Search The Archive

Search form

Collection Search
Date: October 13th 1918

13 Oct. 1918

A glorious morning. Mr. J. Bishop poured forth the wrath of his soul upon the Kaiser during breakfast. He went for a walk of scientific interest beside the sea.  I did nothing but rest until afternoon when I went to Wigston's for tea. They also had a fire in the grate and their table was loaded with good things and two lovely dishes of flowers. I found Tom Wigston in khaki for he belongs to some kind of a reserve and they had been shooting but hearing the rumour that Germany had accepted the terms of complete surrender they threw down their arms and came home. He is not quite so prosperous as Dave led me to think and he has no idea of new fields of adventure. There is not the calm in his nature that Dave processes. His favourites are short hand writing and mountain climbing. Mrs. B. was a dark good natured woman who declared she had no education except in cooking. Two children, a girl of fourteen and a boy (Lancelot) of about twelve. The girl seemed especially bright; the boy had more of his mothers colour and nature. This was Sunday night and they wished to go to church and I had planned to leave on the 8:40 train so that I left them at six. Had a pitch battle with Mr. J. Bishop over the question of a historic Jesus Christ and he would have argued yet if I had not seen how objectionable such a contest was to the others and evaded him. 
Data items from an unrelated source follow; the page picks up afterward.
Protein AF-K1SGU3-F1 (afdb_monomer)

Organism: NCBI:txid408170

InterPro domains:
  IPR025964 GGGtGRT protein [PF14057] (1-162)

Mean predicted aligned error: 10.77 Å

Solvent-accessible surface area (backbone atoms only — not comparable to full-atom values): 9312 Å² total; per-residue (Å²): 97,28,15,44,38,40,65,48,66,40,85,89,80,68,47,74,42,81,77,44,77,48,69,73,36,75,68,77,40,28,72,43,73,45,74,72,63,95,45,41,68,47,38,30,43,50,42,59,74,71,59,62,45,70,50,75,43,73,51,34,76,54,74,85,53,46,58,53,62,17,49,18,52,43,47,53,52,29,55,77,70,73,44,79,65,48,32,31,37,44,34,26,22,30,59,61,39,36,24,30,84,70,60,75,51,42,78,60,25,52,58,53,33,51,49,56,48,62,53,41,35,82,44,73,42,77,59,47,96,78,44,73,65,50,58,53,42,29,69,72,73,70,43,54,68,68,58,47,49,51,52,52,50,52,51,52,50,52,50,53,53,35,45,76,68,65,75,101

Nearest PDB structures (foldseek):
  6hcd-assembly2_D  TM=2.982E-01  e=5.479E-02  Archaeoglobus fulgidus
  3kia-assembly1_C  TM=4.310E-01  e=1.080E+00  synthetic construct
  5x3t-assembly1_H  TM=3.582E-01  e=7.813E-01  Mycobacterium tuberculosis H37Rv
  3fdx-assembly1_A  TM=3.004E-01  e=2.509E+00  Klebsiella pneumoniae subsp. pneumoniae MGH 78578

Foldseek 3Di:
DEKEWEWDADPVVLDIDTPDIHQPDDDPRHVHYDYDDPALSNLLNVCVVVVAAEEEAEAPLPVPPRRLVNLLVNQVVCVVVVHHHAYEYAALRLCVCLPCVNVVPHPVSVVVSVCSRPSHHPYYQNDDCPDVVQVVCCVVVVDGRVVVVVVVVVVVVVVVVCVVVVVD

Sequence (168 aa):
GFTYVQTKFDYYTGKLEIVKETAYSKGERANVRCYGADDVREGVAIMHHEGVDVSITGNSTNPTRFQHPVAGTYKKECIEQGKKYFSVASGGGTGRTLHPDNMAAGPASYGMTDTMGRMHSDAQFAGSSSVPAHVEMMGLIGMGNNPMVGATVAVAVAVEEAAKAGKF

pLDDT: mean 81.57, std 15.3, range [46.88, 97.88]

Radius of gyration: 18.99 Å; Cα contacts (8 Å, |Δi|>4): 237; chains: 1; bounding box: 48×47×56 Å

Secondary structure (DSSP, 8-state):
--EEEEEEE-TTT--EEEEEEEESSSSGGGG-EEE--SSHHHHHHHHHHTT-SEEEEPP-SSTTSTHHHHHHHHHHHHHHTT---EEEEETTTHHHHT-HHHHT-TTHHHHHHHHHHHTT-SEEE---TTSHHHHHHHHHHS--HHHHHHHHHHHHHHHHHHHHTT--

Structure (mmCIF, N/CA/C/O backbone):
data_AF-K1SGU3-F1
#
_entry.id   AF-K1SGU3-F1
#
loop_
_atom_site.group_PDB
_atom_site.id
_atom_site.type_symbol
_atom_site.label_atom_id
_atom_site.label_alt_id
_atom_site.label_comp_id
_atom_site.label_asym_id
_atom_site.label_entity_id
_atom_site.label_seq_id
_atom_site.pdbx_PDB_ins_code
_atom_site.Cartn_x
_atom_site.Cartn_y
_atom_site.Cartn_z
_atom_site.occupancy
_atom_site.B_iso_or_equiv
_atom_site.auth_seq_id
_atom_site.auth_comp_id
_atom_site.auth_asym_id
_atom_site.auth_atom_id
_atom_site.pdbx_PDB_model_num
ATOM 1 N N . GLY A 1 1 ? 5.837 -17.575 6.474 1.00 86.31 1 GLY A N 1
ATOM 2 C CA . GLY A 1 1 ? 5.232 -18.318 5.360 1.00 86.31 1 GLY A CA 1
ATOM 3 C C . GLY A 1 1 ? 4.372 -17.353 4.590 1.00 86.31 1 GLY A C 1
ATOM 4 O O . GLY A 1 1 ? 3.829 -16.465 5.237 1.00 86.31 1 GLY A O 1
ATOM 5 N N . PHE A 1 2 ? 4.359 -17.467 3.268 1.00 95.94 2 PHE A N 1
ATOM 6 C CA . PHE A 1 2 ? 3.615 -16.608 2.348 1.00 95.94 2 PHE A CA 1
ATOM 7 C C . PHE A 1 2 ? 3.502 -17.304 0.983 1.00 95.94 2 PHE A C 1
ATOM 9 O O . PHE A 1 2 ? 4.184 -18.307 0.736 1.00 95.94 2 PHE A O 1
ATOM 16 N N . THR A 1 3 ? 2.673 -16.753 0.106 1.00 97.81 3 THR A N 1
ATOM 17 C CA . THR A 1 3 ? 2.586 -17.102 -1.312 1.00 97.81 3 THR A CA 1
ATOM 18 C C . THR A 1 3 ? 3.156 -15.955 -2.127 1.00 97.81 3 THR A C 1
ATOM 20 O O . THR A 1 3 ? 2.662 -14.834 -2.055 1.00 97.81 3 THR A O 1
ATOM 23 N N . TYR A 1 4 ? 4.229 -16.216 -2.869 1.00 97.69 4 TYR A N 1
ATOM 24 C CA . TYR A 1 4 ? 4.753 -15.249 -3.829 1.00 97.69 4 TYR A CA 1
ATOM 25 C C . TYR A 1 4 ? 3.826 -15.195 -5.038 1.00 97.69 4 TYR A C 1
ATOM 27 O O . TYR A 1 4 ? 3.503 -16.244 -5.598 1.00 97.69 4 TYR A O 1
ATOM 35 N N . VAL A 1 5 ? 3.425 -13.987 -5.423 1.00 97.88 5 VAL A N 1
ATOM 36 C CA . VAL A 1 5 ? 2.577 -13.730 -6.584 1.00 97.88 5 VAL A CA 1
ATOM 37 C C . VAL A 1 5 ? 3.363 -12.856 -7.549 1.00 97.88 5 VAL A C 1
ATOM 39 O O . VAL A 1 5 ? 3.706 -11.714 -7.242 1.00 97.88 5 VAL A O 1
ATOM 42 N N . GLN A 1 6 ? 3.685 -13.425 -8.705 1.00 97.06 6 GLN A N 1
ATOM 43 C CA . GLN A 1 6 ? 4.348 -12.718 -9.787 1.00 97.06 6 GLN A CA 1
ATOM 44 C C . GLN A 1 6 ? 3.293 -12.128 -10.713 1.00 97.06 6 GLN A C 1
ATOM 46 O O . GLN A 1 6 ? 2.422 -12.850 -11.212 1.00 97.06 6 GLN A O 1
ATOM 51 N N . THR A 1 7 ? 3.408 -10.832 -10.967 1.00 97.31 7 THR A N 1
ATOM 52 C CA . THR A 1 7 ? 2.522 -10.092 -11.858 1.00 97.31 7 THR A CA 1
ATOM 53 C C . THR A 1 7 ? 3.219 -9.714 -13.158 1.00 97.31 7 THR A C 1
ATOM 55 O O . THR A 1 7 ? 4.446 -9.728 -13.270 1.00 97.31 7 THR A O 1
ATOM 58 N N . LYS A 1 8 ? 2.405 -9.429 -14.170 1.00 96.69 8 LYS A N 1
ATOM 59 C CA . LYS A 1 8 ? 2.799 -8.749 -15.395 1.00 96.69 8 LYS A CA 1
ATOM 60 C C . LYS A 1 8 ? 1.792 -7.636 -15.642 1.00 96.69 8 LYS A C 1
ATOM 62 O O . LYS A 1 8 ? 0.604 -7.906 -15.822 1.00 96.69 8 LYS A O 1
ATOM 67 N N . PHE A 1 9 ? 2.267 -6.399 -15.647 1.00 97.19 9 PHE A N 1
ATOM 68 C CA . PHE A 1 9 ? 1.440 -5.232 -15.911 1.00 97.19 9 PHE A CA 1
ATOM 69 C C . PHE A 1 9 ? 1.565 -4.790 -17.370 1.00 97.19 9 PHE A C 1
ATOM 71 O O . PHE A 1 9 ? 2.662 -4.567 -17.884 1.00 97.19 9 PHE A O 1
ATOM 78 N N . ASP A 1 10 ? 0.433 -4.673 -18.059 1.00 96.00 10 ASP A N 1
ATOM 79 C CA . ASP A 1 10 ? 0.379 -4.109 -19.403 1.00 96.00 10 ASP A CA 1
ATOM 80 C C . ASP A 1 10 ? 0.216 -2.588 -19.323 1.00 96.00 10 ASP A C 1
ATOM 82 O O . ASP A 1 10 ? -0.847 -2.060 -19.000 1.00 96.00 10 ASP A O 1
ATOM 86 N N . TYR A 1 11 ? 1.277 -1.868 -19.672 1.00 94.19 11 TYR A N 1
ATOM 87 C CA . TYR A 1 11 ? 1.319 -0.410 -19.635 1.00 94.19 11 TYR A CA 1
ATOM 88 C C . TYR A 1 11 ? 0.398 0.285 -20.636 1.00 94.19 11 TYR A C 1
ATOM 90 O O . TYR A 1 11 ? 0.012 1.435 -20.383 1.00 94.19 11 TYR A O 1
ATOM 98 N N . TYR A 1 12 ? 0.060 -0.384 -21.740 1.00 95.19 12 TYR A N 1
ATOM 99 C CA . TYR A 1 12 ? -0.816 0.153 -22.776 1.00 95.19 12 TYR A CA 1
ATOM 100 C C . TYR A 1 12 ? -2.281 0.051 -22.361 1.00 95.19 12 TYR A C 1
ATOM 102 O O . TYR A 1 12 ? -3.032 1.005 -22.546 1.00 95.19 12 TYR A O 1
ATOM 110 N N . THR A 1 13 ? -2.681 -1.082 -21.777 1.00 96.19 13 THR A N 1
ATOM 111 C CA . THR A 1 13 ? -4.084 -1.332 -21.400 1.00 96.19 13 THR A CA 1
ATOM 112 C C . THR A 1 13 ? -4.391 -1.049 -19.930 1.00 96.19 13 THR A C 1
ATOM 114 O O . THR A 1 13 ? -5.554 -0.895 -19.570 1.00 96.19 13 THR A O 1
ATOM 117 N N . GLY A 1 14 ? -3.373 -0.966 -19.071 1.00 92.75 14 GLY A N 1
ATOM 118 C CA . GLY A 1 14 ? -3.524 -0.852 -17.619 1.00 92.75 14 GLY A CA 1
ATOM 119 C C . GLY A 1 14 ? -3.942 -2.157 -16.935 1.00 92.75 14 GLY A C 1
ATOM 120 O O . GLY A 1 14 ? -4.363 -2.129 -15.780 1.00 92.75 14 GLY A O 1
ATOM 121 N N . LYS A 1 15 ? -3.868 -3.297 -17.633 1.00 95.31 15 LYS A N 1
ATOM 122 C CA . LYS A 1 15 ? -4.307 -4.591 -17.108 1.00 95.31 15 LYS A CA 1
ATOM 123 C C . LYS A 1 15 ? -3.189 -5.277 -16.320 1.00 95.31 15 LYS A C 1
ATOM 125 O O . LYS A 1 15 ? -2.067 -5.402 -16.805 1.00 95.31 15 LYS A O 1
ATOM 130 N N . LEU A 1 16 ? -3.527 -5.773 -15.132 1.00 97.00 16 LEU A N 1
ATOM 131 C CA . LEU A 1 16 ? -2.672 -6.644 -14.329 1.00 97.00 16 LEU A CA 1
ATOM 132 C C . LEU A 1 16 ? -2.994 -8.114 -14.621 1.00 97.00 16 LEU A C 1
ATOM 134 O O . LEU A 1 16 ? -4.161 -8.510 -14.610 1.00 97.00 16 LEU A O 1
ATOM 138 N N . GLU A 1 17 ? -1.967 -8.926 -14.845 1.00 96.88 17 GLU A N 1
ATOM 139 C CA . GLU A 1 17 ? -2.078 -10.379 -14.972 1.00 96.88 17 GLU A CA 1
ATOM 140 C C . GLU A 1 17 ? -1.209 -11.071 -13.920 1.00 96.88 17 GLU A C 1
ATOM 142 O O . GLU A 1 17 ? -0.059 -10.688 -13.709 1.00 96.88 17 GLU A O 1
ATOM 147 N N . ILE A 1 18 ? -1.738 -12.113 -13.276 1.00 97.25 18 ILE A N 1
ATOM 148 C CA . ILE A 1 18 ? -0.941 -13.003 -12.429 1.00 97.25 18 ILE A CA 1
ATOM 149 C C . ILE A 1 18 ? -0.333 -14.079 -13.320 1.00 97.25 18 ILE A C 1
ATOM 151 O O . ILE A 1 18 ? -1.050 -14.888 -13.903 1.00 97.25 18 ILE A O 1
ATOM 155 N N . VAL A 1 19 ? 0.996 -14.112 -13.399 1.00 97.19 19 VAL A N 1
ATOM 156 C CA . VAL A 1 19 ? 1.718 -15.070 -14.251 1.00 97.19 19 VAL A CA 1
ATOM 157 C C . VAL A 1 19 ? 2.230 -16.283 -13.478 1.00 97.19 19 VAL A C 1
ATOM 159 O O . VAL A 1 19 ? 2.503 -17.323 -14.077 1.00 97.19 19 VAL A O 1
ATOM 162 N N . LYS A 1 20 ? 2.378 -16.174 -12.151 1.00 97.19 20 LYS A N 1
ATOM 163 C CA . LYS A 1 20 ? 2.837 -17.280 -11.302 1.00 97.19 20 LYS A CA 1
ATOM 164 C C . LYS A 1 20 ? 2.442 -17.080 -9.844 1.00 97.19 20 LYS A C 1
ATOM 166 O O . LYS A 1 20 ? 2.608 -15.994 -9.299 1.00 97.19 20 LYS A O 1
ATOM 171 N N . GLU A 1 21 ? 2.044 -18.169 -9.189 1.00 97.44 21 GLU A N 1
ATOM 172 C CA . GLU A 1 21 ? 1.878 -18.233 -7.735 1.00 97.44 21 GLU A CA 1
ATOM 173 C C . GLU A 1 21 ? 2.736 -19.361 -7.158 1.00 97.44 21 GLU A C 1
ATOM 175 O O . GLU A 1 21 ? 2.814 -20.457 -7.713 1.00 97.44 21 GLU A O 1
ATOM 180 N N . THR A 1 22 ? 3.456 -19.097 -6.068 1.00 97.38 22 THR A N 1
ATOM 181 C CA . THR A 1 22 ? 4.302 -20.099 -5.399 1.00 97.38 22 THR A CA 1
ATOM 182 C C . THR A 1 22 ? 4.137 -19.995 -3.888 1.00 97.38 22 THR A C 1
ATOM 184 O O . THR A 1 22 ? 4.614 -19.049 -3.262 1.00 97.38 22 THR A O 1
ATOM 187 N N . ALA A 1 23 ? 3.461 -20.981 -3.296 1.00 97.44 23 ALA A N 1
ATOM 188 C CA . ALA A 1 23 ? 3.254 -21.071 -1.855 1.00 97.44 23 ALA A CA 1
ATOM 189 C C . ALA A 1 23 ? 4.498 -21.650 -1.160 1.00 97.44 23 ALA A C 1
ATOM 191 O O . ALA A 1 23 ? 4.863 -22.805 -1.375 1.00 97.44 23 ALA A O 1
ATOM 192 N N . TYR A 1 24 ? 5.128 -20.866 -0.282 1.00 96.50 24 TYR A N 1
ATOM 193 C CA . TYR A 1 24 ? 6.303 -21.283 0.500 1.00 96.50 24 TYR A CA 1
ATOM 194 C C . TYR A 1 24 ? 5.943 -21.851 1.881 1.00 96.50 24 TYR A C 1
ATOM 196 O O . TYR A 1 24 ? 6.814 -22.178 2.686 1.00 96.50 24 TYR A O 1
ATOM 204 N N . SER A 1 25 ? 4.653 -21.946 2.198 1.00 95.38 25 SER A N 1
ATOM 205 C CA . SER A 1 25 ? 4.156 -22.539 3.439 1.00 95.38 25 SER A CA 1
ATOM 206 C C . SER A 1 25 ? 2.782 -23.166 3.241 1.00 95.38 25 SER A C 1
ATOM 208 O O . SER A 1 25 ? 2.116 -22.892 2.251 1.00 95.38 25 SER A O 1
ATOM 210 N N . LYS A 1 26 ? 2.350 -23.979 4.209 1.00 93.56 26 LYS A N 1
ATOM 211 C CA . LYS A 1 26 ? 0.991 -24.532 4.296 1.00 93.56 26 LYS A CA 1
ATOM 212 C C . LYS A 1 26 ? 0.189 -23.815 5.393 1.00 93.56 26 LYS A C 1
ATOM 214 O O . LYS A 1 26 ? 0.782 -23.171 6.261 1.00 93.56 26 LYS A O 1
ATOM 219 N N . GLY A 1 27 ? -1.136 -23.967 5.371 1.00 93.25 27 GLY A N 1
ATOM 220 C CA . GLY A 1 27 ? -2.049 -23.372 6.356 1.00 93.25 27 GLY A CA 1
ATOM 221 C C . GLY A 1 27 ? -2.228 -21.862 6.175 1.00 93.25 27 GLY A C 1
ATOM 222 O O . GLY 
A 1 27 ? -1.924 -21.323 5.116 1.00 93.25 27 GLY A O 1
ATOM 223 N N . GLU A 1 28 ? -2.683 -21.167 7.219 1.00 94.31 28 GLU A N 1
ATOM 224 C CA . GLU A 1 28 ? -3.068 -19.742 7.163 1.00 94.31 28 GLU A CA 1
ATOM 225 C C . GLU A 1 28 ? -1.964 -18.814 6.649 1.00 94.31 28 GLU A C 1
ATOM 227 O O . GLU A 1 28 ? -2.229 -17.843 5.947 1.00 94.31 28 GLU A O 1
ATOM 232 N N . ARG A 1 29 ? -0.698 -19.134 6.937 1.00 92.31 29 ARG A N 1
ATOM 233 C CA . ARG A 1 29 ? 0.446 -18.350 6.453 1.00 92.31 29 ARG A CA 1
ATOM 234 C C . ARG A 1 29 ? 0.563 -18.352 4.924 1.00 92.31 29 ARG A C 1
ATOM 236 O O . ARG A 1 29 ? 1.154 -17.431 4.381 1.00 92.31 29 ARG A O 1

We all went down to see Sgt. Ironsides away and there I met Mrs. Ironsides, his mother, who had prepared two parcels for me, one of fruit, the other of cakes, etc. for the train journey. She gave me a very pressing invitation to visit them ‘next time’ though I had never seen them before. There was a large circle of girls and he was compelled to bid farewell to the lot in a way that would not have suited the cold North Canadian nature in me. The comfort of the place and their perfect hospitality tempted me to stay until morning. Then Mr Bishop suggested I say and hear Miss K.B’s paper. It meant I would not meet Andy in London Monday and get in that city just when my train should leave for France. The authorities are inclined to pardon men a bit late if travelling from Scotland so that the prospect of an extra day’s leave was an additional inducement. Decided to stay and spend the evening beside the fire with the family. Retired late to my last rest in a real bed.